BEGIN Record excerpts
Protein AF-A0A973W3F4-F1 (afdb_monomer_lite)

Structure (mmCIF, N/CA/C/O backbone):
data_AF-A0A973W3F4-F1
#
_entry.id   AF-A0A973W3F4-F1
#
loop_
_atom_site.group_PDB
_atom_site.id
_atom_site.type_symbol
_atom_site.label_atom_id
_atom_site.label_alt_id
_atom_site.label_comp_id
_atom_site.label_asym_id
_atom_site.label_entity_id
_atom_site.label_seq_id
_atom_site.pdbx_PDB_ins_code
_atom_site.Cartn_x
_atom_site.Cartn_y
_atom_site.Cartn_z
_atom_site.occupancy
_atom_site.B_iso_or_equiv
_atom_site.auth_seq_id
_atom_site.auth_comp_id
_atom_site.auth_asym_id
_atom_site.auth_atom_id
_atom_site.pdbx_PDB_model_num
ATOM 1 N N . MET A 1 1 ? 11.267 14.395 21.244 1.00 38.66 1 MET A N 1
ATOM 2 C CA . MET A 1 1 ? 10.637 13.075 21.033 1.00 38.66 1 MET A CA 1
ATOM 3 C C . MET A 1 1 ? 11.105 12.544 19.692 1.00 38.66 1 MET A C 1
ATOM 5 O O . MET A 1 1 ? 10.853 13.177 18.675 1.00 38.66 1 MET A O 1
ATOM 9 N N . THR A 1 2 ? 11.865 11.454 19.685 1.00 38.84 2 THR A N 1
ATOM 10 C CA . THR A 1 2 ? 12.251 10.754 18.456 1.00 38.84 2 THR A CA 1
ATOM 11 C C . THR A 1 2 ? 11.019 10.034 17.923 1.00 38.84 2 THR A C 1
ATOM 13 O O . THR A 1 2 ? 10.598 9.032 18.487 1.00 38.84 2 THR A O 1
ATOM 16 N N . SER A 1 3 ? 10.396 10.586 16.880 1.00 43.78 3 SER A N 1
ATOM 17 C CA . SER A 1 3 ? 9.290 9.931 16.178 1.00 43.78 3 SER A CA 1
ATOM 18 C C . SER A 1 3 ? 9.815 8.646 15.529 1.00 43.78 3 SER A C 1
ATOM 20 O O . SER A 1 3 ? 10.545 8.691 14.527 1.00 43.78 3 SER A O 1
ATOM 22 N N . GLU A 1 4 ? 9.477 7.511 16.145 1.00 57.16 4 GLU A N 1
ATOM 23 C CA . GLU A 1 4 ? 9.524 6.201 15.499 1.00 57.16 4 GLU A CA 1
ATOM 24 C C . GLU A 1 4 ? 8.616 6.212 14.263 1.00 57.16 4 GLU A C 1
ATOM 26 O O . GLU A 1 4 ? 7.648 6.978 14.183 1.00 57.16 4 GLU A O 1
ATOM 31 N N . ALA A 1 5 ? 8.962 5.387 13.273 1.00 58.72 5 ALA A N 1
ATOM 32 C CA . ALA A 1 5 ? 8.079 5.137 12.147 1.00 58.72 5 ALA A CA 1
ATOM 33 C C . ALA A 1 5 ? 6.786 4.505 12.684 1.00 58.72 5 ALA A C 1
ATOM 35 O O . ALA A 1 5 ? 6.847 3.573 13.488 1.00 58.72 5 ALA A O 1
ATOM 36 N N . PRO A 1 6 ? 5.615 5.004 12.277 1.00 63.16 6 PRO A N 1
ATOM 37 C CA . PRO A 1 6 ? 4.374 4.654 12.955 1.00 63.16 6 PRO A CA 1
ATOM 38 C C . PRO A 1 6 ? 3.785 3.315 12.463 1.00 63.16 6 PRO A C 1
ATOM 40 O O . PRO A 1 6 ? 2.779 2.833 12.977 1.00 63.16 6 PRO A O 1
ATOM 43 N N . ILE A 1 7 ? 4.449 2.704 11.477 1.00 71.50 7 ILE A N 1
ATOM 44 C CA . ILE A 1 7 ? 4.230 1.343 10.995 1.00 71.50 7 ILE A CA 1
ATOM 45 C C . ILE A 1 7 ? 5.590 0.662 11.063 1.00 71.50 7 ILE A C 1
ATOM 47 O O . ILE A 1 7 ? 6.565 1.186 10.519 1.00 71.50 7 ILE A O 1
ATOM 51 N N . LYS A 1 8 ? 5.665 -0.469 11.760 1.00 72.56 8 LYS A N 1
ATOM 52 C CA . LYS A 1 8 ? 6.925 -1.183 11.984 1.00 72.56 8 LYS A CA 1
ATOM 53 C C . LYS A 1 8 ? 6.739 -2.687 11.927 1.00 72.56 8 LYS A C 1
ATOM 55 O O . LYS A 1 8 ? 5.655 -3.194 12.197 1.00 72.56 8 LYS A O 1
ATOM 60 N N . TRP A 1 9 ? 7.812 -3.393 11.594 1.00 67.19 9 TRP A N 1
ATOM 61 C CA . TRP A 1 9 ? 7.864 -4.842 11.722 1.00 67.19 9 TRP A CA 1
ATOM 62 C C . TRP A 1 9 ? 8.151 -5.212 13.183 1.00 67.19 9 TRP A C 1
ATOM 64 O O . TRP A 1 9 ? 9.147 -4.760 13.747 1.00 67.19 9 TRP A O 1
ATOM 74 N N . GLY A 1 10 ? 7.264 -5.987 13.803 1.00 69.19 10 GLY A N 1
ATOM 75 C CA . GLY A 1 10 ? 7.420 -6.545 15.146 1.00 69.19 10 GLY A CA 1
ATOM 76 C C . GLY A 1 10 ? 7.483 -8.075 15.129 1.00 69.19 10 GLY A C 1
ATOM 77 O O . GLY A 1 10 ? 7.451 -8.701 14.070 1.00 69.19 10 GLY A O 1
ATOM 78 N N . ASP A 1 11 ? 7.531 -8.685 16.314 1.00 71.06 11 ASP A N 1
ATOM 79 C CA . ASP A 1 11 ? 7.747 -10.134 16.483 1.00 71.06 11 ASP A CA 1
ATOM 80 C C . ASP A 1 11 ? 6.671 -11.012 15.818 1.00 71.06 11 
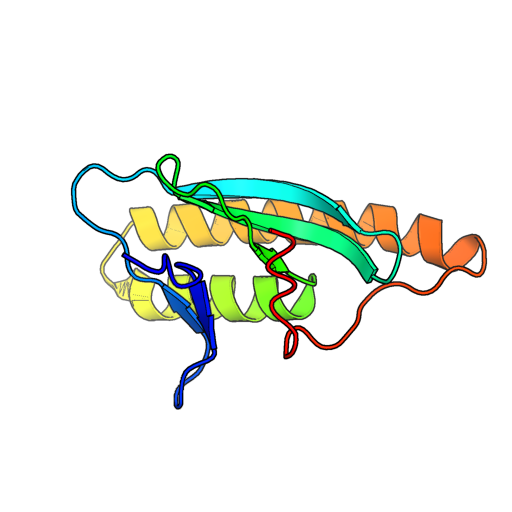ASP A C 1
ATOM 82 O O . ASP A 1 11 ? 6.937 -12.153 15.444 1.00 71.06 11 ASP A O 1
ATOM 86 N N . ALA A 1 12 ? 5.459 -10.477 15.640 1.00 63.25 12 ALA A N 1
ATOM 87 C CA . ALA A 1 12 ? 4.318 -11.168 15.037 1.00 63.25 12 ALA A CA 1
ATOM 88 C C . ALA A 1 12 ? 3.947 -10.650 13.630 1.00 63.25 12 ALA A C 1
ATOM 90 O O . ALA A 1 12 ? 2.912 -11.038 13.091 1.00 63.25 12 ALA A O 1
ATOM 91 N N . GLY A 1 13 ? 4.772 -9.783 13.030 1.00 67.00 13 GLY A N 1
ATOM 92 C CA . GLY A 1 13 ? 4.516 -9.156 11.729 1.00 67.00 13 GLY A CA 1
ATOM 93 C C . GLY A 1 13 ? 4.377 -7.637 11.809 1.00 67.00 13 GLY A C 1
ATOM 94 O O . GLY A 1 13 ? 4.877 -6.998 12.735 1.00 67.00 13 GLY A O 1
END Record excerpts
#### What is being asked
A verbatim copy of the data, with all pictures omitted, is the required output.

#### Task answer
Protein AF-A0A973W3F4-F1 (afdb_monomer_lite)

Structure (mmCIF, N/CA/C/O backbone):
data_AF-A0A973W3F4-F1
#
_entry.id   AF-A0A973W3F4-F1
#
loop_
_atom_site.group_PDB
_atom_site.id
_atom_site.type_symbol
_atom_site.label_atom_id
_atom_site.label_alt_id
_atom_site.label_comp_id
_atom_site.label_asym_id
_atom_site.label_entity_id
_atom_site.label_seq_id
_atom_site.pdbx_PDB_ins_code
_atom_site.Cartn_x
_atom_site.Cartn_y
_atom_site.Cartn_z
_atom_site.occupancy
_atom_site.B_iso_or_equiv
_atom_site.auth_seq_id
_atom_site.auth_comp_id
_atom_site.auth_asym_id
_atom_site.auth_atom_id
_atom_site.pdbx_PDB_model_num
ATOM 1 N N . MET A 1 1 ? 11.267 14.395 21.244 1.00 38.66 1 MET A N 1
ATOM 2 C CA . MET A 1 1 ? 10.637 13.075 21.033 1.00 38.66 1 MET A CA 1
ATOM 3 C C . MET A 1 1 ? 11.105 12.544 19.692 1.00 38.66 1 MET A C 1
ATOM 5 O O . MET A 1 1 ? 10.853 13.177 18.675 1.00 38.66 1 MET A O 1
ATOM 9 N N . THR A 1 2 ? 11.865 11.454 19.685 1.00 38.84 2 THR A N 1
ATOM 10 C CA . THR A 1 2 ? 12.251 10.754 18.456 1.00 38.84 2 THR A CA 1
ATOM 11 C C . THR A 1 2 ? 11.019 10.034 17.923 1.00 38.84 2 THR A C 1
ATOM 13 O O . THR A 1 2 ? 10.598 9.032 18.487 1.00 38.84 2 THR A O 1
ATOM 16 N N . SER A 1 3 ? 10.396 10.586 16.880 1.00 43.78 3 SER A N 1
ATOM 17 C CA . SER A 1 3 ? 9.290 9.931 16.178 1.00 43.78 3 SER A CA 1
ATOM 18 C C . SER A 1 3 ? 9.815 8.646 15.529 1.00 43.78 3 SER A C 1
ATOM 20 O O . SER A 1 3 ? 10.545 8.691 14.527 1.00 43.78 3 SER A O 1
ATOM 22 N N . GLU A 1 4 ? 9.477 7.511 16.145 1.00 57.16 4 GLU A N 1
ATOM 23 C CA . GLU A 1 4 ? 9.524 6.201 15.499 1.00 57.16 4 GLU A CA 1
ATOM 24 C C . GLU A 1 4 ? 8.616 6.212 14.263 1.00 57.16 4 GLU A C 1
ATOM 26 O O . GLU A 1 4 ? 7.648 6.978 14.183 1.00 57.16 4 GLU A O 1
ATOM 31 N N . ALA A 1 5 ? 8.962 5.387 13.273 1.00 58.72 5 ALA A N 1
ATOM 32 C CA . ALA A 1 5 ? 8.079 5.137 12.147 1.00 58.72 5 ALA A CA 1
ATOM 33 C C . ALA A 1 5 ? 6.786 4.505 12.684 1.00 58.72 5 ALA A C 1
ATOM 35 O O . ALA A 1 5 ? 6.847 3.573 13.488 1.00 58.72 5 ALA A O 1
ATOM 36 N N . PRO A 1 6 ? 5.615 5.004 12.277 1.00 63.16 6 PRO A N 1
ATOM 37 C CA . PRO A 1 6 ? 4.374 4.654 12.955 1.00 63.16 6 PRO A CA 1
ATOM 38 C C . PRO A 1 6 ? 3.785 3.315 12.463 1.00 63.16 6 PRO A C 1
ATOM 40 O O . PRO A 1 6 ? 2.779 2.833 12.977 1.00 63.16 6 PRO A O 1
ATOM 43 N N . ILE A 1 7 ? 4.449 2.704 11.477 1.00 71.50 7 ILE A N 1
ATOM 44 C CA . ILE A 1 7 ? 4.230 1.343 10.995 1.00 71.50 7 ILE A CA 1
ATOM 45 C C . ILE A 1 7 ? 5.590 0.662 11.063 1.00 71.50 7 ILE A C 1
ATOM 47 O O . ILE A 1 7 ? 6.565 1.186 10.519 1.00 71.50 7 ILE A O 1
ATOM 51 N N . LYS A 1 8 ? 5.665 -0.469 11.760 1.00 72.56 8 LYS A N 1
ATOM 52 C CA . LYS A 1 8 ? 6.925 -1.183 11.984 1.00 72.56 8 LYS A CA 1
ATOM 53 C C . LYS A 1 8 ? 6.739 -2.687 11.927 1.00 72.56 8 LYS A C 1
ATOM 55 O O . LYS A 1 8 ? 5.655 -3.194 12.197 1.00 72.56 8 LYS A O 1
ATOM 60 N N . TRP A 1 9 ? 7.812 -3.393 11.594 1.00 67.19 9 TRP A N 1
ATOM 61 C CA . TRP A 1 9 ? 7.864 -4.842 11.722 1.00 67.19 9 TRP A CA 1
ATOM 62 C C . TRP A 1 9 ? 8.151 -5.212 13.183 1.00 67.19 9 TRP A C 1
ATOM 64 O O . TRP A 1 9 ? 9.147 -4.760 13.747 1.00 67.19 9 TRP A O 1
ATOM 74 N N . GLY A 1 10 ? 7.264 -5.987 13.803 1.00 69.19 10 GLY A N 1
ATOM 75 C CA . GLY A 1 10 ? 7.420 -6.545 15.146 1.00 69.19 10 GLY A CA 1
ATOM 76 C C . GLY A 1 10 ? 7.483 -8.075 15.129 1.00 69.19 10 GLY A C 1
ATOM 77 O O . GLY A 1 10 ? 7.451 -8.701 14.070 1.00 69.19 10 GLY A O 1
ATOM 78 N N . ASP A 1 11 ? 7.531 -8.685 16.314 1.00 71.06 11 ASP A N 1
ATOM 79 C CA . ASP A 1 11 ? 7.747 -10.134 16.483 1.00 71.06 11 ASP A CA 1
ATOM 80 C C . ASP A 1 11 ? 6.671 -11.012 15.818 1.00 71.06 11 
ASP A C 1
ATOM 82 O O . ASP A 1 11 ? 6.937 -12.153 15.444 1.00 71.06 11 ASP A O 1
ATOM 86 N N . ALA A 1 12 ? 5.459 -10.477 15.640 1.00 63.25 12 ALA A N 1
ATOM 87 C CA . ALA A 1 12 ? 4.318 -11.168 15.037 1.00 63.25 12 ALA A CA 1
ATOM 88 C C . ALA A 1 12 ? 3.947 -10.650 13.630 1.00 63.25 12 ALA A C 1
ATOM 90 O O . ALA A 1 12 ? 2.912 -11.038 13.091 1.00 63.25 12 ALA A O 1
ATOM 91 N N . GLY A 1 13 ? 4.772 -9.783 13.030 1.00 67.00 13 GLY A N 1
ATOM 92 C CA . GLY A 1 13 ? 4.516 -9.156 11.729 1.00 67.00 13 GLY A CA 1
ATOM 93 C C . GLY A 1 13 ? 4.377 -7.637 11.809 1.00 67.00 13 GLY A C 1
ATOM 94 O O . GLY A 1 13 ? 4.877 -6.998 12.735 1.00 67.00 13 GLY A O 1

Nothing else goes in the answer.